[Entries provided — start]

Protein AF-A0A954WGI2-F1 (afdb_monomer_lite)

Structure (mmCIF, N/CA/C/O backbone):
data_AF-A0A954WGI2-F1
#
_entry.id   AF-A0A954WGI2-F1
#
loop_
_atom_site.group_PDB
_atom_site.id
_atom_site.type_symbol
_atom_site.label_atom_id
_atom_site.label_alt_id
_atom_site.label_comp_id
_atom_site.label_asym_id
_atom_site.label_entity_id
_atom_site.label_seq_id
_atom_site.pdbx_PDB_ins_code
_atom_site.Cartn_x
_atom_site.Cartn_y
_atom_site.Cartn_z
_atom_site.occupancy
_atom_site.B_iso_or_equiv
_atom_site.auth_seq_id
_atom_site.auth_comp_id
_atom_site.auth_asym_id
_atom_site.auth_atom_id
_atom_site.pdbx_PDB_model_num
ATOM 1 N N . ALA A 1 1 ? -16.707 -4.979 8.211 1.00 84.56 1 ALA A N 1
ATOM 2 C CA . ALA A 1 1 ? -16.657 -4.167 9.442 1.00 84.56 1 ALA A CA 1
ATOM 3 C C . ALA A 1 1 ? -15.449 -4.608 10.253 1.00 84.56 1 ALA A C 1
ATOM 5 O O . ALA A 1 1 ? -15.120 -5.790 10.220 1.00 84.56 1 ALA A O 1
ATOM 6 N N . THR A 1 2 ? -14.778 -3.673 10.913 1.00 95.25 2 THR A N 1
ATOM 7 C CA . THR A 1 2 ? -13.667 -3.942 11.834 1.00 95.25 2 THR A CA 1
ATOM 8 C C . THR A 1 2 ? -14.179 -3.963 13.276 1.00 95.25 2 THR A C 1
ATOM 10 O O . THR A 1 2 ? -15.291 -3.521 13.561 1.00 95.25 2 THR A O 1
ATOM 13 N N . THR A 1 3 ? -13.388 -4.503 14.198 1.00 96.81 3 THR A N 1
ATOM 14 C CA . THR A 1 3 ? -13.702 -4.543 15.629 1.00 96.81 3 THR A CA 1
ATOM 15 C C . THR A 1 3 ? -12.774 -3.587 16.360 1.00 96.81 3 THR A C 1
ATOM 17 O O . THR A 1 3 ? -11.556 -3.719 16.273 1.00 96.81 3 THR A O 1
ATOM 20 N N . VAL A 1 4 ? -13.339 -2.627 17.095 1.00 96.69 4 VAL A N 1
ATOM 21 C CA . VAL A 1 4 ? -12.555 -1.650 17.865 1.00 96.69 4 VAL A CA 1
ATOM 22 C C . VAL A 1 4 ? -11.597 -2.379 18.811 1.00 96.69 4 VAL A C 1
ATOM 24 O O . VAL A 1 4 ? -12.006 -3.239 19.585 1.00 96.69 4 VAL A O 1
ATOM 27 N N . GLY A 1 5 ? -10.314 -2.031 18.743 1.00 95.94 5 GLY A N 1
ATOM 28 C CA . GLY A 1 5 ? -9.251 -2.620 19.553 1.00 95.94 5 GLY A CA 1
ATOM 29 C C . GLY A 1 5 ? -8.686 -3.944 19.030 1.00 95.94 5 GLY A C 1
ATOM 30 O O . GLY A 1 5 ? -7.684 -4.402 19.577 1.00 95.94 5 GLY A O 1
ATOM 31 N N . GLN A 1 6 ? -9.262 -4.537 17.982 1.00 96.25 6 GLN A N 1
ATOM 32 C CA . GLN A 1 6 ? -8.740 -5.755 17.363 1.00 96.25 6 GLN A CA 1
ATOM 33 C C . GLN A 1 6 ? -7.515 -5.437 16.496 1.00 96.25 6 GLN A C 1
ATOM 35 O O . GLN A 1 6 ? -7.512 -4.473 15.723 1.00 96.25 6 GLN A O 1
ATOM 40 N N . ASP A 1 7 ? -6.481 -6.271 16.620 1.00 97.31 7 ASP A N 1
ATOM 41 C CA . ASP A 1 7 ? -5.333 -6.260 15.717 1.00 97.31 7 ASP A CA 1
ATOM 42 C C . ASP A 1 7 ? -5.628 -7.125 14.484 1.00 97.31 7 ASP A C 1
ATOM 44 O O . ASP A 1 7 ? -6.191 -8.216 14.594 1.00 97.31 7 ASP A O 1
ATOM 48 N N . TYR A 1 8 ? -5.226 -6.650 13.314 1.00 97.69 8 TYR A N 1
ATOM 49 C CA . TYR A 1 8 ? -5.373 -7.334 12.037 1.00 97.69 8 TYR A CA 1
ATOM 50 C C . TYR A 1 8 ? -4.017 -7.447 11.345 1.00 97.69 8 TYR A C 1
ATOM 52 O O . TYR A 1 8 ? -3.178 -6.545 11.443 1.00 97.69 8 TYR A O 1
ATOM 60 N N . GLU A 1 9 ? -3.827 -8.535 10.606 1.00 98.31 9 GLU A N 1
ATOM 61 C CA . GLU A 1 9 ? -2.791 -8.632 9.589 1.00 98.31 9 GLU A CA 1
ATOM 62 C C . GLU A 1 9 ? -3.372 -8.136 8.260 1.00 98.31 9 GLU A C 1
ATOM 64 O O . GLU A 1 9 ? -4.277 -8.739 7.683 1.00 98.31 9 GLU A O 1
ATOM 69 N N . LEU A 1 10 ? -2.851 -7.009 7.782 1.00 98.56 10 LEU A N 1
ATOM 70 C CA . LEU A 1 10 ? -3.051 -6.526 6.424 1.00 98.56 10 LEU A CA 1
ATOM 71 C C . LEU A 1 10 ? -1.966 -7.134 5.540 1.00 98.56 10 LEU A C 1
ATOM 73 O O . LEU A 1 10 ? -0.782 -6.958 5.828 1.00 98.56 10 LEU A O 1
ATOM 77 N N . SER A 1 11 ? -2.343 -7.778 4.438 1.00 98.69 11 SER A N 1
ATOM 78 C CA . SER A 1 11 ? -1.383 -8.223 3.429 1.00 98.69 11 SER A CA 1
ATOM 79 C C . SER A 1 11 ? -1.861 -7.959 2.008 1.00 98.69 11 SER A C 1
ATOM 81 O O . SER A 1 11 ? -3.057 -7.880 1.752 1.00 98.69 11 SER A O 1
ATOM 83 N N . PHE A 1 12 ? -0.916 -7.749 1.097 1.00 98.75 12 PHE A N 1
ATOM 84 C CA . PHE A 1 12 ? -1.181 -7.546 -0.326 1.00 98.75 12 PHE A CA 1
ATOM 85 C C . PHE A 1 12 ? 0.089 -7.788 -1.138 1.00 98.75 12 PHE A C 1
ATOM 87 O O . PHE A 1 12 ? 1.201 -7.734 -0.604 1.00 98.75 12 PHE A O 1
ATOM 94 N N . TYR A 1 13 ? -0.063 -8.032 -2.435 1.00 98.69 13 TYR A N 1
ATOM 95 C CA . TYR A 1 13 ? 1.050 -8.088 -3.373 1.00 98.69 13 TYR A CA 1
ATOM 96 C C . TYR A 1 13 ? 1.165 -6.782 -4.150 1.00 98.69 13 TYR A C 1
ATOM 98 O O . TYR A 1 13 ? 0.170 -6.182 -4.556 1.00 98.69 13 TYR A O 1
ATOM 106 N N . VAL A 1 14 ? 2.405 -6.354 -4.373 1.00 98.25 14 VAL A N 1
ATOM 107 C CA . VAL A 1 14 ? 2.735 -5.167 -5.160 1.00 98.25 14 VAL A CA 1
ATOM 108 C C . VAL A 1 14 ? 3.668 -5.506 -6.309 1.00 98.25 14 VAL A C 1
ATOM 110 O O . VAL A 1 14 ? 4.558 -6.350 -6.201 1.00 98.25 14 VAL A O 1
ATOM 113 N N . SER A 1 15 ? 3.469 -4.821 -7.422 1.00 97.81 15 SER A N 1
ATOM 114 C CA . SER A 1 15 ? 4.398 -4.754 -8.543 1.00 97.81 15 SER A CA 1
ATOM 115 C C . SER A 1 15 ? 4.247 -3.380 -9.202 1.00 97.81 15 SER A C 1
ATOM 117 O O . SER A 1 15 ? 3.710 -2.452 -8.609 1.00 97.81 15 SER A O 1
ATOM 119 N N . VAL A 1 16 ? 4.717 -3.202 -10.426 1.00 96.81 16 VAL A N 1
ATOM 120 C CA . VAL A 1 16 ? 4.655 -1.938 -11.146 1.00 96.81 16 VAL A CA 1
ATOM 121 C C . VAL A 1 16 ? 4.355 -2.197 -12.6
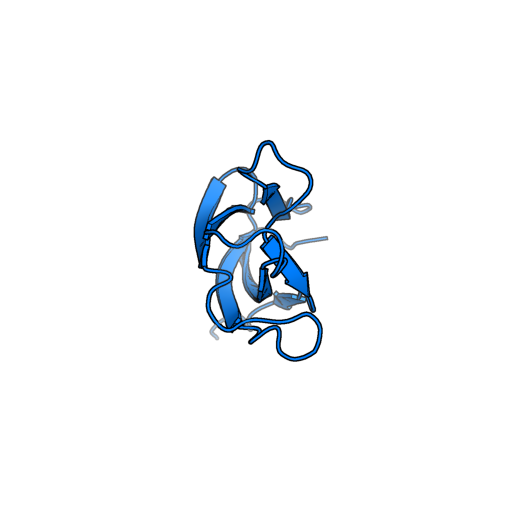08 1.00 96.81 16 VAL A C 1
ATOM 123 O O . VAL A 1 16 ? 4.817 -3.192 -13.172 1.00 96.81 16 VAL A O 1
ATOM 126 N N . ASN A 1 17 ? 3.582 -1.304 -13.227 1.00 92.56 17 ASN A N 1
ATOM 127 C CA . ASN A 1 17 ? 3.427 -1.323 -14.673 1.00 92.56 17 ASN A CA 1
ATOM 128 C C . ASN A 1 17 ? 4.824 -1.227 -15.324 1.00 92.56 17 ASN A C 1
ATOM 130 O O . ASN A 1 17 ? 5.552 -0.269 -15.056 1.00 92.56 17 ASN A O 1
ATOM 134 N N . PRO A 1 18 ? 5.228 -2.209 -16.150 1.00 92.69 18 PRO A N 1
ATOM 135 C CA . PRO A 1 18 ? 6.576 -2.250 -16.695 1.00 92.69 18 PRO A CA 1
ATOM 136 C C . PRO A 1 18 ? 6.854 -1.165 -17.745 1.00 92.69 18 PRO A C 1
ATOM 138 O O . PRO A 1 18 ? 8.021 -0.953 -18.074 1.00 92.69 18 PRO A O 1
ATOM 141 N N . HIS A 1 19 ? 5.822 -0.507 -18.292 1.00 89.19 19 HIS A N 1
ATOM 142 C CA . HIS A 1 19 ? 5.983 0.478 -19.357 1.00 89.19 19 HIS A CA 1
ATOM 143 C C . HIS A 1 19 ? 5.206 1.784 -19.099 1.00 89.19 19 HIS A C 1
ATOM 145 O O . HIS A 1 19 ? 4.031 1.716 -18.742 1.00 89.19 19 HIS A O 1
ATOM 151 N N . PRO A 1 20 ? 5.813 2.965 -19.341 1.00 91.00 20 PRO A N 1
ATOM 152 C CA . PRO A 1 20 ? 7.226 3.164 -19.676 1.00 91.00 20 PRO A CA 1
ATOM 153 C C . PRO A 1 20 ? 8.134 2.811 -18.494 1.00 91.00 20 PRO A C 1
ATOM 155 O O . PRO A 1 20 ? 7.685 2.807 -17.344 1.00 91.00 20 PRO A O 1
ATOM 158 N N . GLU A 1 21 ? 9.406 2.522 -18.781 1.00 92.19 21 GLU A N 1
ATOM 159 C CA . GLU A 1 21 ? 10.364 2.216 -17.722 1.00 92.19 21 GLU A CA 1
ATOM 160 C C . GLU A 1 21 ? 10.493 3.373 -16.718 1.00 92.19 21 GLU A C 1
ATOM 162 O O . GLU A 1 21 ? 10.388 4.550 -17.0
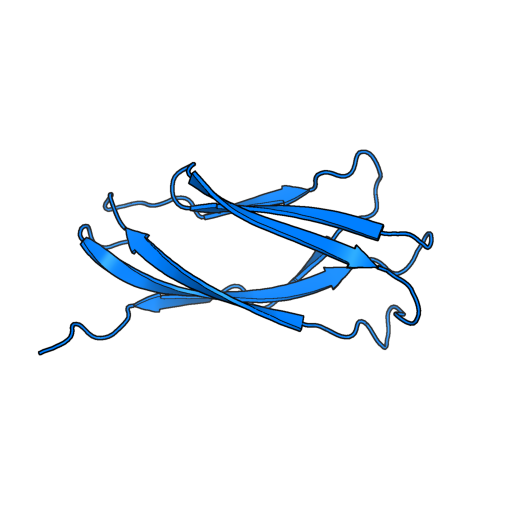69 1.00 92.19 21 GLU A O 1
ATOM 167 N N . GLY A 1 22 ? 10.705 3.033 -15.449 1.00 94.00 22 GLY A N 1
ATOM 168 C CA . GLY A 1 22 ? 10.876 3.993 -14.370 1.00 94.00 22 GLY A CA 1
ATOM 169 C C . GLY A 1 22 ? 10.482 3.428 -13.013 1.00 94.00 22 GLY A C 1
ATOM 170 O O . GLY A 1 22 ? 10.081 2.272 -12.878 1.00 94.00 22 GLY A O 1
ATOM 171 N N . GLU A 1 23 ? 10.606 4.268 -11.996 1.00 95.94 23 GLU A N 1
ATOM 172 C CA . GLU A 1 23 ? 10.093 3.979 -10.661 1.00 95.94 23 GLU A CA 1
ATOM 173 C C . GLU A 1 23 ? 8.683 4.531 -10.513 1.00 95.94 23 GLU A C 1
ATOM 175 O O . GLU A 1 23 ? 8.355 5.566 -11.097 1.00 95.94 23 GLU A O 1
ATOM 180 N N . ARG A 1 24 ? 7.845 3.825 -9.755 1.00 96.94 24 ARG A N 1
ATOM 181 C CA . ARG A 1 24 ? 6.513 4.298 -9.383 1.00 96.94 24 ARG A CA 1
ATOM 182 C C . ARG A 1 24 ? 6.306 4.145 -7.893 1.00 96.94 24 ARG A C 1
ATOM 184 O O . ARG A 1 24 ? 6.732 3.138 -7.318 1.00 96.94 24 ARG A O 1
ATOM 191 N N . SER A 1 25 ? 5.600 5.105 -7.318 1.00 97.62 25 SER A N 1
ATOM 192 C CA . SER A 1 25 ? 5.351 5.172 -5.891 1.00 97.62 25 SER A CA 1
ATOM 193 C C . SER A 1 25 ? 3.862 5.165 -5.563 1.00 97.62 25 SER A C 1
ATOM 195 O O . SER A 1 25 ? 3.016 5.710 -6.276 1.00 97.62 25 SER A O 1
ATOM 197 N N . MET A 1 26 ? 3.540 4.536 -4.441 1.00 98.12 26 MET A N 1
ATOM 198 C CA . MET A 1 26 ? 2.202 4.473 -3.871 1.00 98.12 26 MET A CA 1
ATOM 199 C C . MET A 1 26 ? 2.290 4.668 -2.364 1.00 98.12 26 MET A C 1
ATOM 201 O O . MET A 1 26 ? 3.154 4.094 -1.708 1.00 98.12 26 MET A O 1
ATOM 205 N N . GLN A 1 27 ? 1.346 5.408 -1.800 1.00 98.69 27 GLN A N 1
ATOM 206 C CA . GLN A 1 27 ? 1.137 5.462 -0.362 1.00 98.69 27 GLN A CA 1
ATOM 207 C C . GLN A 1 27 ? 0.044 4.479 0.058 1.00 98.69 27 GLN A C 1
ATOM 209 O O . GLN A 1 27 ? -0.997 4.387 -0.594 1.00 98.69 27 GLN A O 1
ATOM 214 N N . VAL A 1 28 ? 0.264 3.791 1.176 1.00 98.69 28 VAL A N 1
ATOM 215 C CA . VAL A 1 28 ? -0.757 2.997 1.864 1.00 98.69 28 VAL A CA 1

[Entries provided — finish]

_Exercise directions:_ Starting with the line that holds "ATOM 29 C C" and ending with the line that holds "ATOM 94 N N", retype every line in the data above exactly, and nothing else.

_Written response:_
ATOM 29 C C . GLY A 1 5 ? -8.686 -3.944 19.030 1.00 95.94 5 GLY A C 1
ATOM 30 O O . GLY A 1 5 ? -7.684 -4.402 19.577 1.00 95.94 5 GLY A O 1
ATOM 31 N N . GLN A 1 6 ? -9.262 -4.537 17.982 1.00 96.25 6 GLN A N 1
ATOM 32 C CA . GLN A 1 6 ? -8.740 -5.755 17.363 1.00 96.25 6 GLN A CA 1
ATOM 33 C C . GLN A 1 6 ? -7.515 -5.437 16.496 1.00 96.25 6 GLN A C 1
ATOM 35 O O . GLN A 1 6 ? -7.512 -4.473 15.723 1.00 96.25 6 GLN A O 1
ATOM 40 N N . ASP A 1 7 ? -6.481 -6.271 16.620 1.00 97.31 7 ASP A N 1
ATOM 41 C CA . ASP A 1 7 ? -5.333 -6.260 15.717 1.00 97.31 7 ASP A CA 1
ATOM 42 C C . ASP A 1 7 ? -5.628 -7.125 14.484 1.00 97.31 7 ASP A C 1
ATOM 44 O O . ASP A 1 7 ? -6.191 -8.216 14.594 1.00 97.31 7 ASP A O 1
ATOM 48 N N . TYR A 1 8 ? -5.226 -6.650 13.314 1.00 97.69 8 TYR A N 1
ATOM 49 C CA . TYR A 1 8 ? -5.373 -7.334 12.037 1.00 97.69 8 TYR A CA 1
ATOM 50 C C . TYR A 1 8 ? -4.017 -7.447 11.345 1.00 97.69 8 TYR A C 1
ATOM 52 O O . TYR A 1 8 ? -3.178 -6.545 11.443 1.00 97.69 8 TYR A O 1
ATOM 60 N N . GLU A 1 9 ? -3.827 -8.535 10.606 1.00 98.31 9 GLU A N 1
ATOM 61 C CA . GLU A 1 9 ? -2.791 -8.632 9.589 1.00 98.31 9 GLU A CA 1
ATOM 62 C C . GLU A 1 9 ? -3.372 -8.136 8.260 1.00 98.31 9 GLU A C 1
ATOM 64 O O . GLU A 1 9 ? -4.277 -8.739 7.683 1.00 98.31 9 GLU A O 1
ATOM 69 N N . LEU A 1 10 ? -2.851 -7.009 7.782 1.00 98.56 10 LEU A N 1
ATOM 70 C CA . LEU A 1 10 ? -3.051 -6.526 6.424 1.00 98.56 10 LEU A CA 1
ATOM 71 C C . LEU A 1 10 ? -1.966 -7.134 5.540 1.00 98.56 10 LEU A C 1
ATOM 73 O O . LEU A 1 10 ? -0.782 -6.958 5.828 1.00 98.56 10 LEU A O 1
ATOM 77 N N . SER A 1 11 ? -2.343 -7.778 4.438 1.00 98.69 11 SER A N 1
ATOM 78 C CA . SER A 1 11 ? -1.383 -8.223 3.429 1.00 98.69 11 SER A CA 1
ATOM 79 C C . SER A 1 11 ? -1.861 -7.959 2.008 1.00 98.69 11 SER A C 1
ATOM 81 O O . SER A 1 11 ? -3.057 -7.880 1.752 1.00 98.69 11 SER A O 1
ATOM 83 N N . PHE A 1 12 ? -0.916 -7.749 1.097 1.00 98.75 12 PHE A N 1
ATOM 84 C CA . PHE A 1 12 ? -1.181 -7.546 -0.326 1.00 98.75 12 PHE A CA 1
ATOM 85 C C . PHE A 1 12 ? 0.089 -7.788 -1.138 1.00 98.75 12 PHE A C 1
ATOM 87 O O . PHE A 1 12 ? 1.201 -7.734 -0.604 1.00 98.75 12 PHE A O 1
ATOM 94 N N . TYR A 1 13 ? -0.063 -8.032 -2.435 1.00 98.69 13 TYR A N 1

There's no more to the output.